Growth stalls in second half of 2019

  • Demand slippage: goods imports fell in both the third and fourth quarters of last year (File photograph)

Economic growth slowed in the second half of last year, government statistics reveal.

Gross domestic product contracted by 0.1 per cent in the third quarter and grew by 0.3 per cent in the fourth quarter, taking inflation into account.

The two reports by the Department of Statistics were released together yesterday.

Real GDP growth was much stronger in the first half of 2019 — 3.1 per cent in both the first and second quarters, according to the latest revisions — with gross capital formation as a result of major construction projects a significant driver.

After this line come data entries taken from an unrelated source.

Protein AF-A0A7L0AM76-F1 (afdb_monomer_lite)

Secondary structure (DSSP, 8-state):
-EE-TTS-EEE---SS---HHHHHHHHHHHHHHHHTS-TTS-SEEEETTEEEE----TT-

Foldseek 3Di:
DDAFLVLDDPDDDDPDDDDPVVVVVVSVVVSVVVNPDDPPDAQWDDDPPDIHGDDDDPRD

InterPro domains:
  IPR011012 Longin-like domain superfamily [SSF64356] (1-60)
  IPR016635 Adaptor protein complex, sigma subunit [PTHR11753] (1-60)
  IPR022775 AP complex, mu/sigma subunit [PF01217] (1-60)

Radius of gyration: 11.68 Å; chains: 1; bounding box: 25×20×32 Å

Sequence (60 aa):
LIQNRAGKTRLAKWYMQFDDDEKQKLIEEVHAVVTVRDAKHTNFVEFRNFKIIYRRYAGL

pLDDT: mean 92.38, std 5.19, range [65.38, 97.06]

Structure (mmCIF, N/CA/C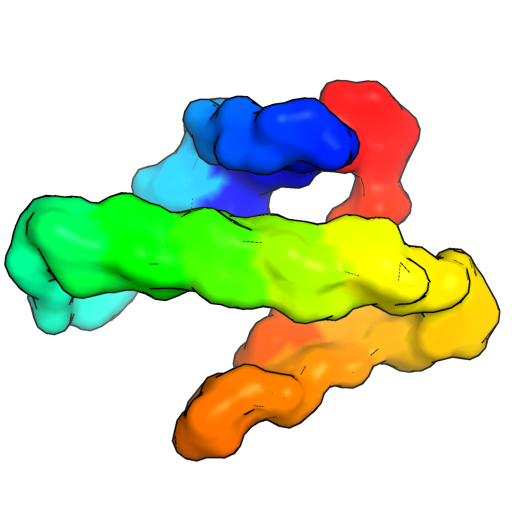/O backbone):
data_AF-A0A7L0AM76-F1
#
_entry.id   AF-A0A7L0AM76-F1
#
loop_
_atom_site.group_PDB
_atom_site.id
_atom_site.type_symbol
_atom_site.label_atom_id
_atom_site.label_alt_id
_atom_site.label_comp_id
_atom_site.label_asym_id
_atom_site.label_entity_id
_atom_site.label_seq_id
_atom_site.pdbx_PDB_ins_code
_atom_site.Cartn_x
_atom_site.Cartn_y
_atom_site.Cartn_z
_atom_site.occupancy
_atom_site.B_iso_or_equiv
_atom_site.auth_seq_id
_atom_site.auth_comp_id
_atom_site.auth_asym_id
_atom_site.auth_atom_id
_atom_site.pdbx_PDB_model_num
ATOM 1 N N . LEU A 1 1 ? -3.829 6.161 0.780 1.00 92.06 1 LEU A N 1
ATOM 2 C CA . LEU A 1 1 ? -2.481 6.142 1.391 1.00 92.06 1 LEU A CA 1
ATOM 3 C C . LEU A 1 1 ? -1.502 6.773 0.415 1.00 92.06 1 LEU A C 1
ATOM 5 O O . LEU A 1 1 ? -1.671 6.585 -0.784 1.00 92.06 1 LEU A O 1
ATOM 9 N N . ILE A 1 2 ? -0.521 7.517 0.916 1.00 94.31 2 ILE A N 1
ATOM 10 C CA . ILE A 1 2 ? 0.623 8.014 0.146 1.00 94.31 2 ILE A CA 1
ATOM 11 C C . ILE A 1 2 ? 1.879 7.515 0.858 1.00 94.31 2 ILE A C 1
ATOM 13 O O . ILE A 1 2 ? 2.106 7.893 2.009 1.00 94.31 2 ILE A O 1
ATOM 17 N N . GLN A 1 3 ? 2.660 6.657 0.205 1.00 92.62 3 GLN A N 1
ATOM 18 C CA . GLN A 1 3 ? 3.793 5.954 0.811 1.00 92.62 3 GLN A CA 1
ATOM 19 C C . GLN A 1 3 ? 4.976 5.935 -0.135 1.00 92.62 3 GLN A C 1
ATOM 21 O O . GLN A 1 3 ? 4.836 5.433 -1.245 1.00 92.62 3 GLN A O 1
ATOM 26 N N . ASN A 1 4 ? 6.137 6.366 0.358 1.00 91.38 4 ASN A N 1
ATOM 27 C CA . ASN A 1 4 ? 7.361 6.304 -0.426 1.00 91.38 4 ASN A CA 1
ATOM 28 C C . ASN A 1 4 ? 7.820 4.859 -0.683 1.00 91.38 4 ASN A C 1
ATOM 30 O O . ASN A 1 4 ? 7.390 3.903 -0.032 1.00 91.38 4 ASN A O 1
ATOM 34 N N . ARG A 1 5 ? 8.795 4.704 -1.587 1.00 88.25 5 ARG A N 1
ATOM 35 C CA . ARG A 1 5 ? 9.387 3.396 -1.916 1.00 88.25 5 ARG A CA 1
ATOM 36 C C . ARG A 1 5 ? 9.972 2.651 -0.704 1.00 88.25 5 ARG A C 1
ATOM 38 O O . ARG A 1 5 ? 10.040 1.430 -0.736 1.00 88.25 5 ARG A O 1
ATOM 45 N N . ALA A 1 6 ? 10.356 3.363 0.357 1.00 89.50 6 ALA A N 1
ATOM 46 C CA . ALA A 1 6 ? 10.893 2.789 1.592 1.00 89.50 6 ALA A CA 1
ATOM 47 C C . ALA A 1 6 ? 9.816 2.417 2.634 1.00 89.50 6 ALA A C 1
ATOM 49 O O . ALA A 1 6 ? 10.170 2.033 3.743 1.00 89.50 6 ALA A O 1
ATOM 50 N N . GLY A 1 7 ? 8.523 2.569 2.323 1.00 88.94 7 GLY A N 1
ATOM 51 C CA . GLY A 1 7 ? 7.417 2.215 3.224 1.00 88.94 7 GLY A CA 1
ATOM 52 C C . GLY A 1 7 ? 7.002 3.309 4.202 1.00 88.94 7 GLY A C 1
ATOM 53 O O . GLY A 1 7 ? 6.071 3.120 4.979 1.00 88.94 7 GLY A O 1
ATOM 54 N N . LYS A 1 8 ? 7.628 4.491 4.149 1.00 92.19 8 LYS A N 1
ATOM 55 C CA . LYS A 1 8 ? 7.234 5.624 4.991 1.00 92.19 8 LYS A CA 1
ATOM 56 C C . LYS A 1 8 ? 5.957 6.259 4.451 1.00 92.19 8 LYS A C 1
ATOM 58 O O . LYS A 1 8 ? 5.944 6.845 3.363 1.00 92.19 8 LYS A O 1
ATOM 63 N N . THR A 1 9 ? 4.898 6.185 5.247 1.00 93.88 9 THR A N 1
ATOM 64 C CA . THR A 1 9 ? 3.614 6.829 4.968 1.00 93.88 9 THR A CA 1
ATOM 65 C C . THR A 1 9 ? 3.717 8.335 5.178 1.00 93.88 9 THR A C 1
ATOM 67 O O . THR A 1 9 ? 4.024 8.799 6.271 1.00 93.88 9 THR A O 1
ATOM 70 N N . ARG A 1 10 ? 3.456 9.109 4.122 1.00 93.25 10 ARG A N 1
ATOM 71 C CA . ARG A 1 10 ? 3.415 10.582 4.159 1.00 93.25 10 ARG A CA 1
ATOM 72 C C . ARG A 1 10 ? 2.008 11.109 4.411 1.00 93.25 10 ARG A C 1
ATOM 74 O O . ARG A 1 10 ? 1.853 12.180 4.983 1.00 93.25 10 ARG A O 1
ATOM 81 N N . LEU A 1 11 ? 0.989 10.369 3.969 1.00 94.50 11 LEU A N 1
ATOM 82 C CA . LEU A 1 11 ? -0.411 10.713 4.194 1.00 94.50 11 LEU A CA 1
ATOM 83 C C . LEU A 1 11 ? -1.260 9.448 4.307 1.00 94.50 11 LEU A C 1
ATOM 85 O O . LEU A 1 11 ? -1.248 8.584 3.424 1.00 94.50 11 LEU A O 1
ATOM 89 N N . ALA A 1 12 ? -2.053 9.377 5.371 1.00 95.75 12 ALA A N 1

Notable trends in the third- and fourth-quarter reports were a fall in household expenditure, a reduction in the import of goods and a dip in gross capital formation related to construction.

In the third quarter, final household income fell 0.9 per cent year-over-year to $809.2 million, while in the fourth quarter it slipped 0.5 per cent to $801 million.

Households spent less on items including clothing, furniture, motor vehicles, catering services and fuel.

However, throughout the second half of the year, households spent more on rent, electricity and insurance services.

The net surplus on trade in goods and services increased 9 per cent to $323.4 million in the third quarter and was up by 1.2 per cent to $384.4 million in the fourth quarter, mostly reflecting lower spending on goods and services.

The reports stated that goods imports fell 4.4 per cent in the third quarter with falls in imports of fuel, as well as machinery and transport equipment.

In the fourth quarter, goods imports slumped 9 per cent, with lower imports of fuel and some food items such as meat, vegetables, fruit and beverages.

Construction-related gross capital formation, defined as investment in fixed assets, fell 3.5 per cent in the third quarter and 0.4 per cent in the fourth.

Investment in machinery and equipment fell 13.4 per cent in the third quarter, but rose 4.9 per cent in the fourth quarter, when spending increased on investment in telecommunications equipment, computer and office equipment and smart electricity meters.

Exports of services edged 0.8 per cent higher during the third quarter, but slid 3.9 per cent in the fourth quarter as income from travel services, legal services, accounting services and insurance services fluctuated.